Problem details
Every line containing the string "aligned" is to be copied from the records.

Extracted records
★ ★ ★ ★

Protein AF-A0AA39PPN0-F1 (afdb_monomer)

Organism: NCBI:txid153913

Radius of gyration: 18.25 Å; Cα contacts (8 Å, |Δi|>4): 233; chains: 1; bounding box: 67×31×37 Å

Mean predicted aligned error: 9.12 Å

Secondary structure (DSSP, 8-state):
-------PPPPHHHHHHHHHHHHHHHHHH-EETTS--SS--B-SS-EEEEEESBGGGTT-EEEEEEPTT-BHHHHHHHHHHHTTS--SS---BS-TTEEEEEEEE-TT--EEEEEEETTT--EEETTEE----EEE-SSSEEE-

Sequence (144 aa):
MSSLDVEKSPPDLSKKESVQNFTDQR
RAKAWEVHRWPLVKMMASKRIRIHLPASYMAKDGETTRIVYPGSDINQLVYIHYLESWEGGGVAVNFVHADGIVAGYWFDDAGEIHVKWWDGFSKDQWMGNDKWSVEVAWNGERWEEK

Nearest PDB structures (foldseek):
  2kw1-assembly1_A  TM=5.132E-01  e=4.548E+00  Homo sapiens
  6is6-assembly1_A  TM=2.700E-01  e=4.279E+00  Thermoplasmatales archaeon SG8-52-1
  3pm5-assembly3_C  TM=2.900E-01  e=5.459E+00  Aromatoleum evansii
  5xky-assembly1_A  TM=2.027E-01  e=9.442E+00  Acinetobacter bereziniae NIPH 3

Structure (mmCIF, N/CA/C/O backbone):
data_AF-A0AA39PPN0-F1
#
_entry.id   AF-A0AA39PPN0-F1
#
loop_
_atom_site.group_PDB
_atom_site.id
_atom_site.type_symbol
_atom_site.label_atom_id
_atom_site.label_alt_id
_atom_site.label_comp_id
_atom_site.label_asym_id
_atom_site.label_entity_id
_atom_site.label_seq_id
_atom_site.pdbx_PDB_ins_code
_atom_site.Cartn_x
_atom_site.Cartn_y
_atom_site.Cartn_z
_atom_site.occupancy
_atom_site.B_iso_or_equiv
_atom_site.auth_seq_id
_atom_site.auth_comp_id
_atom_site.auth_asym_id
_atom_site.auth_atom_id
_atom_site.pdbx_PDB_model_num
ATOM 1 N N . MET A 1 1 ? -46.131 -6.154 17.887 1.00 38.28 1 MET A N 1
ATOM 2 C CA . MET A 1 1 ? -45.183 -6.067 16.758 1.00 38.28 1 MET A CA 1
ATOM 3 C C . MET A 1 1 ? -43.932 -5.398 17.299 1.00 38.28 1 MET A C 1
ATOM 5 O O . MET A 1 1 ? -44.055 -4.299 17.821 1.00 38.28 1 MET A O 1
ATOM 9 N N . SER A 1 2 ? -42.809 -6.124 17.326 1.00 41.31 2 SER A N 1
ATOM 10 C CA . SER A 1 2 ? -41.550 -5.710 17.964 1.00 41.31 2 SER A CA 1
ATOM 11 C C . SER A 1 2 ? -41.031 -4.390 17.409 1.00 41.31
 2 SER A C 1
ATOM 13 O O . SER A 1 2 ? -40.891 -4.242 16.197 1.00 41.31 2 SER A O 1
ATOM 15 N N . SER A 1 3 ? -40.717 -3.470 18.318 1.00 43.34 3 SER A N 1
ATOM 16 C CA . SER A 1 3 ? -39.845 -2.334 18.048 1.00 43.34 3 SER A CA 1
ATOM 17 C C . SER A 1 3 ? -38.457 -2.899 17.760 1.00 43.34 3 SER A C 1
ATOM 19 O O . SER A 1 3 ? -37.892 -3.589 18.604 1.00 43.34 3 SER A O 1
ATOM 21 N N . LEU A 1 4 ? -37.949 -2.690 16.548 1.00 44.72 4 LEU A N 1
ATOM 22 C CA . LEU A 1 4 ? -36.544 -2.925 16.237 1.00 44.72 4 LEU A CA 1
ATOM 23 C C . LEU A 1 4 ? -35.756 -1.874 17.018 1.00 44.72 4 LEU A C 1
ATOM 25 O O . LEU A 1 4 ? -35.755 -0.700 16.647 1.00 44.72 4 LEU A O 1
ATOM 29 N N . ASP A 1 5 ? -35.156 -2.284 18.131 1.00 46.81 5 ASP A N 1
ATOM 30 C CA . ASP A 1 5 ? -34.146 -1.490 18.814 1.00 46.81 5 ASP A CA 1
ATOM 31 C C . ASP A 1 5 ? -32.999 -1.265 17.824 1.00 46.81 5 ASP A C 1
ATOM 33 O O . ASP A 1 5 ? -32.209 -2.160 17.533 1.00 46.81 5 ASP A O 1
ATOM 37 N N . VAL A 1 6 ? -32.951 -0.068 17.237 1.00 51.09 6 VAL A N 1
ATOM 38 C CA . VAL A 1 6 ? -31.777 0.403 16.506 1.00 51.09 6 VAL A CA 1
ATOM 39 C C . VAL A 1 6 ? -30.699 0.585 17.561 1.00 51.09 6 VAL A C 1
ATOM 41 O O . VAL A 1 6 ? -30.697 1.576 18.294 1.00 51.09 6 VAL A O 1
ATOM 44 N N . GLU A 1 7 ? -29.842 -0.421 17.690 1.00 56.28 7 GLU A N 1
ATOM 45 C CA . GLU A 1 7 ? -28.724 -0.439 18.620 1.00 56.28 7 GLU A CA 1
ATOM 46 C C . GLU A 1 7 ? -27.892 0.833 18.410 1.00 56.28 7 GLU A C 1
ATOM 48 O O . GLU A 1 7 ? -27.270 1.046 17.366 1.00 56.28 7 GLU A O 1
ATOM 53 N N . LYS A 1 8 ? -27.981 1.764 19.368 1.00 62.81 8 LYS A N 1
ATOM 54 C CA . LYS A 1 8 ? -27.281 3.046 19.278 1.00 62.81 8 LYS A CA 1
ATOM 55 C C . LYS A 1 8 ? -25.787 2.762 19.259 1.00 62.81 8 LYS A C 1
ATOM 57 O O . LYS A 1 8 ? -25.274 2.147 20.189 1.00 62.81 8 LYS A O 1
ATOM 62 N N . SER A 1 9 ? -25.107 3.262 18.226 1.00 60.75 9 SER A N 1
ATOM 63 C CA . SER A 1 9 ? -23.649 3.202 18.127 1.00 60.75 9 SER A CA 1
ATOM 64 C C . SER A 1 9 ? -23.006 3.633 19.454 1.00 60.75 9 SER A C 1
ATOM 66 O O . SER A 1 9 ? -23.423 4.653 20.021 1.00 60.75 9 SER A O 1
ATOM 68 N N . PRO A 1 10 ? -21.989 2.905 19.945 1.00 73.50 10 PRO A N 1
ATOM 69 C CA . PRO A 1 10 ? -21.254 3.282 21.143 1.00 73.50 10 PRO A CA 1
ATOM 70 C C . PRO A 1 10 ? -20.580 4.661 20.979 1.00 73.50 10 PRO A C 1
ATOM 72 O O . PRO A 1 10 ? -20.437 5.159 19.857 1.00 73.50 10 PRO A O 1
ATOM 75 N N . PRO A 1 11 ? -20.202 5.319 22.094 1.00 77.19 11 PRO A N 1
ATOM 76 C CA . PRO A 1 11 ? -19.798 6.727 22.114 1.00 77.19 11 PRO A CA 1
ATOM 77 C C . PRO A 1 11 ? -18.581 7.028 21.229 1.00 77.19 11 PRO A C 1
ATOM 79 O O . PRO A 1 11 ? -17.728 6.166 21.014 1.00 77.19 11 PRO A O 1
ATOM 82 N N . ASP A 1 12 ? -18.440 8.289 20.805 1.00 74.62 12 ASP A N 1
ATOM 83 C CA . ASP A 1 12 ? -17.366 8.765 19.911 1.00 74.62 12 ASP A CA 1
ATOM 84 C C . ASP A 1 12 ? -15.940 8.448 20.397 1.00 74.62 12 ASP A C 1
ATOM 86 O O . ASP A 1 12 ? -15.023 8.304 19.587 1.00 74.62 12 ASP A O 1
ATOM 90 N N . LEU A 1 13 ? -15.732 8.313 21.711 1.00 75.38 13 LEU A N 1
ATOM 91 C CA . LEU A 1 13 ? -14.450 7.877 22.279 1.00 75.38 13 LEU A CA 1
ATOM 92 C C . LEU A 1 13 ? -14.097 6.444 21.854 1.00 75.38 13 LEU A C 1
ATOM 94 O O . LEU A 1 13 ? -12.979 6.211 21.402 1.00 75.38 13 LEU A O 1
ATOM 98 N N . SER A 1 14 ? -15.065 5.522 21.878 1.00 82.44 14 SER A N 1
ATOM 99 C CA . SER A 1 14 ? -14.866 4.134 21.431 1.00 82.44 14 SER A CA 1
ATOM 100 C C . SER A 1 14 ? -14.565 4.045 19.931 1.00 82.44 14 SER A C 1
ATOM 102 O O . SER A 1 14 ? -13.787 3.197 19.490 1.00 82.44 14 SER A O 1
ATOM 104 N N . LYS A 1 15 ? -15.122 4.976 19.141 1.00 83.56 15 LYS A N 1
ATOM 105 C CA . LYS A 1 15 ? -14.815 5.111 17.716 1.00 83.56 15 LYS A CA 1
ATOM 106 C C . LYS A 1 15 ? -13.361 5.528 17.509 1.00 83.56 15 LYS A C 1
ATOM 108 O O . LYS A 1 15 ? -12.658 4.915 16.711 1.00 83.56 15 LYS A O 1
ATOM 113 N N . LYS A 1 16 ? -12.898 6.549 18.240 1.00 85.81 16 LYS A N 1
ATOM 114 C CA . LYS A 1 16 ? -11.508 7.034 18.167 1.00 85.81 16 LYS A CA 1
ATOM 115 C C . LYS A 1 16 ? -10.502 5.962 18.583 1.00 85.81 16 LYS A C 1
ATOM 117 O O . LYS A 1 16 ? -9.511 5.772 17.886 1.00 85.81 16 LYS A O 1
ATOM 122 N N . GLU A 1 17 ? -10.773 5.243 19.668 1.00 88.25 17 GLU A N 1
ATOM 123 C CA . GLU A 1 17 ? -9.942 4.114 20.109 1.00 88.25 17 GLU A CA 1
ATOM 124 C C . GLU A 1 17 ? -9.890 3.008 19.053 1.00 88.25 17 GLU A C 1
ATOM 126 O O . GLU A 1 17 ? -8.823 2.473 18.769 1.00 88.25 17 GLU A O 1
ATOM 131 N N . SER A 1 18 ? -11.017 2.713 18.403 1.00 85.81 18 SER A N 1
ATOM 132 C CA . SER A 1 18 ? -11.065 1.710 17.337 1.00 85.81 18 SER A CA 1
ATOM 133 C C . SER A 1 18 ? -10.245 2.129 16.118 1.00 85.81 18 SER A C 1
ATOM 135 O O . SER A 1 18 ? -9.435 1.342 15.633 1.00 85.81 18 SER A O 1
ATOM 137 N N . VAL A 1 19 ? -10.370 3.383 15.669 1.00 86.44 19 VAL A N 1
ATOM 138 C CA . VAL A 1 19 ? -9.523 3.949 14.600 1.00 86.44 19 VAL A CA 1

★ ★ ★ ★

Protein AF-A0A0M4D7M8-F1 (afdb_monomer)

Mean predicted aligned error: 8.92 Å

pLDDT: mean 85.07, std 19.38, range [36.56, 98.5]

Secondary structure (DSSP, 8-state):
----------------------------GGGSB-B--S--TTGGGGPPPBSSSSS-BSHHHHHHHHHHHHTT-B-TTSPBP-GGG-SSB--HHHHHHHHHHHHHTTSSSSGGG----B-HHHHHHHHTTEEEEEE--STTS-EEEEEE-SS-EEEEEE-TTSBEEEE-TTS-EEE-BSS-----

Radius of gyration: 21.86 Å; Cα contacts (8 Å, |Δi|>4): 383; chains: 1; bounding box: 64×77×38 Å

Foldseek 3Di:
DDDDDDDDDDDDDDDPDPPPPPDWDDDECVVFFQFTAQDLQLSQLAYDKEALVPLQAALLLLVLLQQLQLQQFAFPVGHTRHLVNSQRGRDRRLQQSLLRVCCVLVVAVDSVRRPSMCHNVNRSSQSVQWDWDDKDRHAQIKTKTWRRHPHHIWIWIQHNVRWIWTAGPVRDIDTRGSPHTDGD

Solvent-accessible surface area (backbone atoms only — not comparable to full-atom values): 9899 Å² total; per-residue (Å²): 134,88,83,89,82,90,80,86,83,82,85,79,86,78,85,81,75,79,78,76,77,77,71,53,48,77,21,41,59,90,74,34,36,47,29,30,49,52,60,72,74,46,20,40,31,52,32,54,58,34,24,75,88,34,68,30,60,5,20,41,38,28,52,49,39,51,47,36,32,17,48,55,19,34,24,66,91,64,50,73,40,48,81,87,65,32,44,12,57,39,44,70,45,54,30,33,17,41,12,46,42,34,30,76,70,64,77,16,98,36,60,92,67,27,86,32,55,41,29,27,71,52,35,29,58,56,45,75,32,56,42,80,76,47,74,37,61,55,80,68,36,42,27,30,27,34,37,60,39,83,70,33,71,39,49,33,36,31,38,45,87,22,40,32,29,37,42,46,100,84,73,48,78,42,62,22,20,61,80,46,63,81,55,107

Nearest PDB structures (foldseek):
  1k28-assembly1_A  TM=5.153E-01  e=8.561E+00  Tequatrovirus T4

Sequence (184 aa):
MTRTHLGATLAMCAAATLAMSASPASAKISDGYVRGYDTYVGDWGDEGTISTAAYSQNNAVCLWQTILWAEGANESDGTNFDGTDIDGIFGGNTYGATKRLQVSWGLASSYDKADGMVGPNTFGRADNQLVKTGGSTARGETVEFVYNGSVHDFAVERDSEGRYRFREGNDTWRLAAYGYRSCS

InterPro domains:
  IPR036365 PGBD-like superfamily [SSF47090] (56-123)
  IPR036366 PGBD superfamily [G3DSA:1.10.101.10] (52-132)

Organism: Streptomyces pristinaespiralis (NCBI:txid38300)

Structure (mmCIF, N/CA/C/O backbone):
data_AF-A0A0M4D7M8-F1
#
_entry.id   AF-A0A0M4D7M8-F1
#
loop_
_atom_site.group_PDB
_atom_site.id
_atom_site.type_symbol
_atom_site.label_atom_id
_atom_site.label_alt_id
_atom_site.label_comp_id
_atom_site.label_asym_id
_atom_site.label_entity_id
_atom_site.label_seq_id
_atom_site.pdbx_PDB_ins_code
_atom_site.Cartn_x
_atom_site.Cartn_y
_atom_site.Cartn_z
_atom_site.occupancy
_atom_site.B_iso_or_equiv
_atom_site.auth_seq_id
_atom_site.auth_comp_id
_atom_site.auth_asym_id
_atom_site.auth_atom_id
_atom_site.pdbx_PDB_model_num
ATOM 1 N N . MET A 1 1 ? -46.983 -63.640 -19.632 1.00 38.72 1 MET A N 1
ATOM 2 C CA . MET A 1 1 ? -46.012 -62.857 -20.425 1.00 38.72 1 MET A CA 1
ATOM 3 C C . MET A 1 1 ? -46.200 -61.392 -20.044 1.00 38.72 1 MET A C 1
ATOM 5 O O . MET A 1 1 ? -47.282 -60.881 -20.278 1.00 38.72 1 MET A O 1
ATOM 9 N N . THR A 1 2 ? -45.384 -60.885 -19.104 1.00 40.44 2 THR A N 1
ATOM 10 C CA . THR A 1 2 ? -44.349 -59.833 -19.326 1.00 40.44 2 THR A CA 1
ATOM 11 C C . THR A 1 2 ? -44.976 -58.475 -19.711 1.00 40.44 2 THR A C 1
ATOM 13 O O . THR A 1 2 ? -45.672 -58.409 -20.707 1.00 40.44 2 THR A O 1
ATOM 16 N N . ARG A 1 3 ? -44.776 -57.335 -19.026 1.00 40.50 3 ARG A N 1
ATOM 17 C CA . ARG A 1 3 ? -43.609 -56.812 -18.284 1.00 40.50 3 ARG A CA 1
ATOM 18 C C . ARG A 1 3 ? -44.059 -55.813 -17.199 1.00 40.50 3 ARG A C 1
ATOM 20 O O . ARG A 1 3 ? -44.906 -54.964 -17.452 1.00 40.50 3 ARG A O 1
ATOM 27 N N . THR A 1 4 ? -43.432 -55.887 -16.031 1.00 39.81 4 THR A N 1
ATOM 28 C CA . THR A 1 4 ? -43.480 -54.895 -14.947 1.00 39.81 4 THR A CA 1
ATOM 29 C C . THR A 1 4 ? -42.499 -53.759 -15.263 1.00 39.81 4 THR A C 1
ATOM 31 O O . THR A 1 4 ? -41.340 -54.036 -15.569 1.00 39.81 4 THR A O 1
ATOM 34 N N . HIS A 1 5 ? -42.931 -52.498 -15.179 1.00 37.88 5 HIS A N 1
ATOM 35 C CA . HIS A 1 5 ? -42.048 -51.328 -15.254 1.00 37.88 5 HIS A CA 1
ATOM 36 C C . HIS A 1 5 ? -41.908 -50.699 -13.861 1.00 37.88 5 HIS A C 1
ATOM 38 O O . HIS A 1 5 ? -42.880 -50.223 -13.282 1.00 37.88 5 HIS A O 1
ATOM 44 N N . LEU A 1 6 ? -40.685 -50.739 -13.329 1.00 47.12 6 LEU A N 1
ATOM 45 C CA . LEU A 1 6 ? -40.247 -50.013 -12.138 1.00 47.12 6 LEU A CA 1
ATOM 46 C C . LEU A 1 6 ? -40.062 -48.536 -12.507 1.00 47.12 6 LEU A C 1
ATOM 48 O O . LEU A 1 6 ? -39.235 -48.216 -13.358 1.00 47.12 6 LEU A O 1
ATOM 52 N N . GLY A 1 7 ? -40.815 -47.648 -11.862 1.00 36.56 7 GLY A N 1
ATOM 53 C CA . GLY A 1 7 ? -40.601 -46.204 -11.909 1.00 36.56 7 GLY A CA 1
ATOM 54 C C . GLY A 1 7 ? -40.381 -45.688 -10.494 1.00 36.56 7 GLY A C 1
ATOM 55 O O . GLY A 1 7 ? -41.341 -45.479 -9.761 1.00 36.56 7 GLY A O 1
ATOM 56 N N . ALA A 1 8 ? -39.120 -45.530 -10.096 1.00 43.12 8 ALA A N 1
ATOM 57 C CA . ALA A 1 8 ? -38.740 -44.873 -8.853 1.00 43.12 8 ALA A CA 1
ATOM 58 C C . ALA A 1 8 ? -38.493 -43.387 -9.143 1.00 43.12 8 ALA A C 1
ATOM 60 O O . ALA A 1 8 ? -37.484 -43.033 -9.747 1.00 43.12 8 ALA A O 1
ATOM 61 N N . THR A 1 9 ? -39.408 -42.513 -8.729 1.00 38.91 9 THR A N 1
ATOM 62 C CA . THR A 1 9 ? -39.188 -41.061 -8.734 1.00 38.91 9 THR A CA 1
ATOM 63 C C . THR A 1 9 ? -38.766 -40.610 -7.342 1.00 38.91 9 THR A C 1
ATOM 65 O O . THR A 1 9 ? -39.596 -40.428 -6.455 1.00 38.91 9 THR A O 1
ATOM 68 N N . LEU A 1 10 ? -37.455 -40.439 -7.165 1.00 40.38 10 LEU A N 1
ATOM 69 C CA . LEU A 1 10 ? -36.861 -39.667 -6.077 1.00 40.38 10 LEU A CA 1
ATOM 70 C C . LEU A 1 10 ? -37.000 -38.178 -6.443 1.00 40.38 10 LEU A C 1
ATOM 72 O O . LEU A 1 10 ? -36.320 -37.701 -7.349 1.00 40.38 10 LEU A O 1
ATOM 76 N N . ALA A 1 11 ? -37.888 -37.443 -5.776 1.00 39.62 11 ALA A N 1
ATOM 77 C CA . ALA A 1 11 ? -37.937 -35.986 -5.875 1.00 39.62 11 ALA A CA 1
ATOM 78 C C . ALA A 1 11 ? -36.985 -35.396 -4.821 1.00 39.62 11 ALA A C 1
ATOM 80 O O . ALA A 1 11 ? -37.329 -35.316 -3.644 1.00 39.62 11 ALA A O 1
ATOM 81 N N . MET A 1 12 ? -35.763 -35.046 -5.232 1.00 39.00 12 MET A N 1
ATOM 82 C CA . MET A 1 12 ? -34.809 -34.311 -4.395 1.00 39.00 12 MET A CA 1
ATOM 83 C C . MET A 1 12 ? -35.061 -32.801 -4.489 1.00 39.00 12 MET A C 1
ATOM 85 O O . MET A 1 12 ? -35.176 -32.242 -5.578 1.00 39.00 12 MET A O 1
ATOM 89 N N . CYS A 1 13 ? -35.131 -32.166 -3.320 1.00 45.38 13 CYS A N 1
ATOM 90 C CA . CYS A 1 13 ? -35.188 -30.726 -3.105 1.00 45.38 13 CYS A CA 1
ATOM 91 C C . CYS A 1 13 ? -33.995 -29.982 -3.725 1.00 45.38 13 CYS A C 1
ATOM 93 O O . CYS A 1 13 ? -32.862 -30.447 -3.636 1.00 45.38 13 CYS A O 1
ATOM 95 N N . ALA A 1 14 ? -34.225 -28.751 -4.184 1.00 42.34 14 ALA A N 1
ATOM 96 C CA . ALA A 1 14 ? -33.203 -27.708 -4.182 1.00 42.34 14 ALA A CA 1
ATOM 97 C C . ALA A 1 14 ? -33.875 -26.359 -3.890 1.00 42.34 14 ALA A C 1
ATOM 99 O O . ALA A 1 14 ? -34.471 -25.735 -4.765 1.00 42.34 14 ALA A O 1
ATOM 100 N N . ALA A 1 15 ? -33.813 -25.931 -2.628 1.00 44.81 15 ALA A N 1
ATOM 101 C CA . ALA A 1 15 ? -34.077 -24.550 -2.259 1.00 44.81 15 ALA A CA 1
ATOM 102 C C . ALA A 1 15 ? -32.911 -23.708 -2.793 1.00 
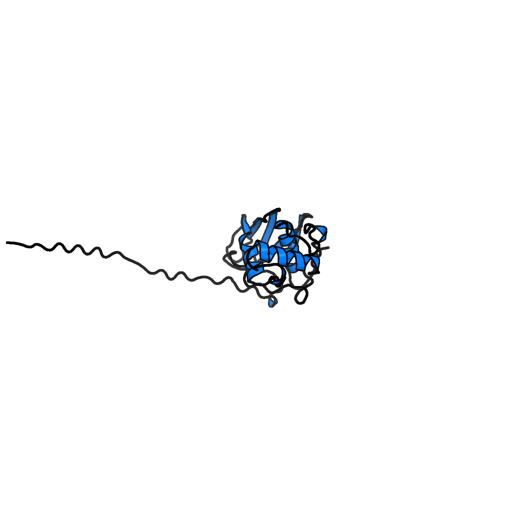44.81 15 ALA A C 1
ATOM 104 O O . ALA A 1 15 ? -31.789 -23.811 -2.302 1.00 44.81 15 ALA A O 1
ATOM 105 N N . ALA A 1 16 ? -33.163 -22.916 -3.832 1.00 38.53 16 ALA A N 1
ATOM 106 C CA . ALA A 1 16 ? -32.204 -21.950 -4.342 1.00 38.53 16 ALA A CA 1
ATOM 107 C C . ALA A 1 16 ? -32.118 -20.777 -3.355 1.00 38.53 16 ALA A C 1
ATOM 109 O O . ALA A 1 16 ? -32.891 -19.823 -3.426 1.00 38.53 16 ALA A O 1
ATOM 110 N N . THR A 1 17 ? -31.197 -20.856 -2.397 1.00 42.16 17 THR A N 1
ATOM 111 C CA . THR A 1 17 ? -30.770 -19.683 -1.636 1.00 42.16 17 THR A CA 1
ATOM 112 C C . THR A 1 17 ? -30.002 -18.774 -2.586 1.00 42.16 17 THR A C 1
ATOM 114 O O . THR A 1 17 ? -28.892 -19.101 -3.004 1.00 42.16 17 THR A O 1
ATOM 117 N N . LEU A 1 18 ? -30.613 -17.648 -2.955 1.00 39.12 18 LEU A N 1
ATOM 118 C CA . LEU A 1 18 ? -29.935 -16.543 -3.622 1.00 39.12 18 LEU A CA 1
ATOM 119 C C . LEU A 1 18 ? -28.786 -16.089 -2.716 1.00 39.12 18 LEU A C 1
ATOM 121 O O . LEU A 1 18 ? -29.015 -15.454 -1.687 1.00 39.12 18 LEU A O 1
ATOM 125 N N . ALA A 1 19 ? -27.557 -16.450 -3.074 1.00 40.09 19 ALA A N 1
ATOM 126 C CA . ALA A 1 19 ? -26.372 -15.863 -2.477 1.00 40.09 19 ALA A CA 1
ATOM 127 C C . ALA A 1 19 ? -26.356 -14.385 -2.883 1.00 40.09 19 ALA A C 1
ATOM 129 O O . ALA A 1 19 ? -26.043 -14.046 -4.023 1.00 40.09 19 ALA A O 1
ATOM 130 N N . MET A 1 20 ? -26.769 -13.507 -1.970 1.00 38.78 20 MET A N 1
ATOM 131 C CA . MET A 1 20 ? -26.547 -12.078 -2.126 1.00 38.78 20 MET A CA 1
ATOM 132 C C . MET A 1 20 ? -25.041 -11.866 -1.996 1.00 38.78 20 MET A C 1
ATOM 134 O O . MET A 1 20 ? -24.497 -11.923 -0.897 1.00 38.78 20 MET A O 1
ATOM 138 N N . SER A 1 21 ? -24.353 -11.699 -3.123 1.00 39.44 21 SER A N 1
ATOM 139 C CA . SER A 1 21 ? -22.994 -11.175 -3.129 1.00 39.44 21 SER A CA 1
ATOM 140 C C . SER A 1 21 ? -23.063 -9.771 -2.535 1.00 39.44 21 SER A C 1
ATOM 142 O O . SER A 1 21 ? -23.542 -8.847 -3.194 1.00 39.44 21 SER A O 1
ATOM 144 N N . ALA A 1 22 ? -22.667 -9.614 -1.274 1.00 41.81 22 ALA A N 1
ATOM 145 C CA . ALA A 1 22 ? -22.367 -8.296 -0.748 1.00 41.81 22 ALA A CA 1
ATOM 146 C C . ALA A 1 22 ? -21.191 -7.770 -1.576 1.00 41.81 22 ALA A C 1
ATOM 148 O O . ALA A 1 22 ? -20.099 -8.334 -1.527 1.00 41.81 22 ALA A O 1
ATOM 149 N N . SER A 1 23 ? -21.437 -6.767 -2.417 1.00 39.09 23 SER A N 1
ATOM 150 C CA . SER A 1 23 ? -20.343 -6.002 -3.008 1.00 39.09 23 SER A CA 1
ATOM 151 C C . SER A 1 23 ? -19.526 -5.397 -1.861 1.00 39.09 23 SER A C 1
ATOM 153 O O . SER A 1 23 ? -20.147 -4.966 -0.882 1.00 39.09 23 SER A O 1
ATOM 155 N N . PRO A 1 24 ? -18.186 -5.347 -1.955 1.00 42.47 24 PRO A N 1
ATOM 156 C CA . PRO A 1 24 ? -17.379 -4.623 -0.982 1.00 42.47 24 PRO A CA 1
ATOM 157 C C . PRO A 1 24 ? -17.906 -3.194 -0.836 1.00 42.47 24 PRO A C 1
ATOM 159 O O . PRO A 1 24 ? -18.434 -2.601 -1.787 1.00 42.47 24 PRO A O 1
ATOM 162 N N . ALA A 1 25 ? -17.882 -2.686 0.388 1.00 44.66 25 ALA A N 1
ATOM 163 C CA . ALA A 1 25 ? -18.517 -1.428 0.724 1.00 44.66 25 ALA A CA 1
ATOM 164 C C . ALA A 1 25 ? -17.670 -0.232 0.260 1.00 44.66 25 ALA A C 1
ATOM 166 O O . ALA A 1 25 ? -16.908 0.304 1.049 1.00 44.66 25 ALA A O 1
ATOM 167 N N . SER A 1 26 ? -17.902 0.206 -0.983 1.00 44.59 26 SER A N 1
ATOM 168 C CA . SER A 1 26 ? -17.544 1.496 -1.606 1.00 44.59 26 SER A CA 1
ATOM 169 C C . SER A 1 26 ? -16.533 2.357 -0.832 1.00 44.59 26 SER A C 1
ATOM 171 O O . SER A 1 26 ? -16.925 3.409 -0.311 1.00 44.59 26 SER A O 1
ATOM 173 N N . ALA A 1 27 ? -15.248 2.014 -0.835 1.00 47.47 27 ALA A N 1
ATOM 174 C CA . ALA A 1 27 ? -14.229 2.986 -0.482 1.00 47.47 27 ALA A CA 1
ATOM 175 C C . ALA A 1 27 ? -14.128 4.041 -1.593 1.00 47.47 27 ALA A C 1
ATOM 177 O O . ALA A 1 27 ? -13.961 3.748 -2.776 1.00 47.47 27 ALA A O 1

★ ★ ★ ★

Task answer
Mean predicted aligned error: 9.12 Å
Mean predicted aligned error: 8.92 Å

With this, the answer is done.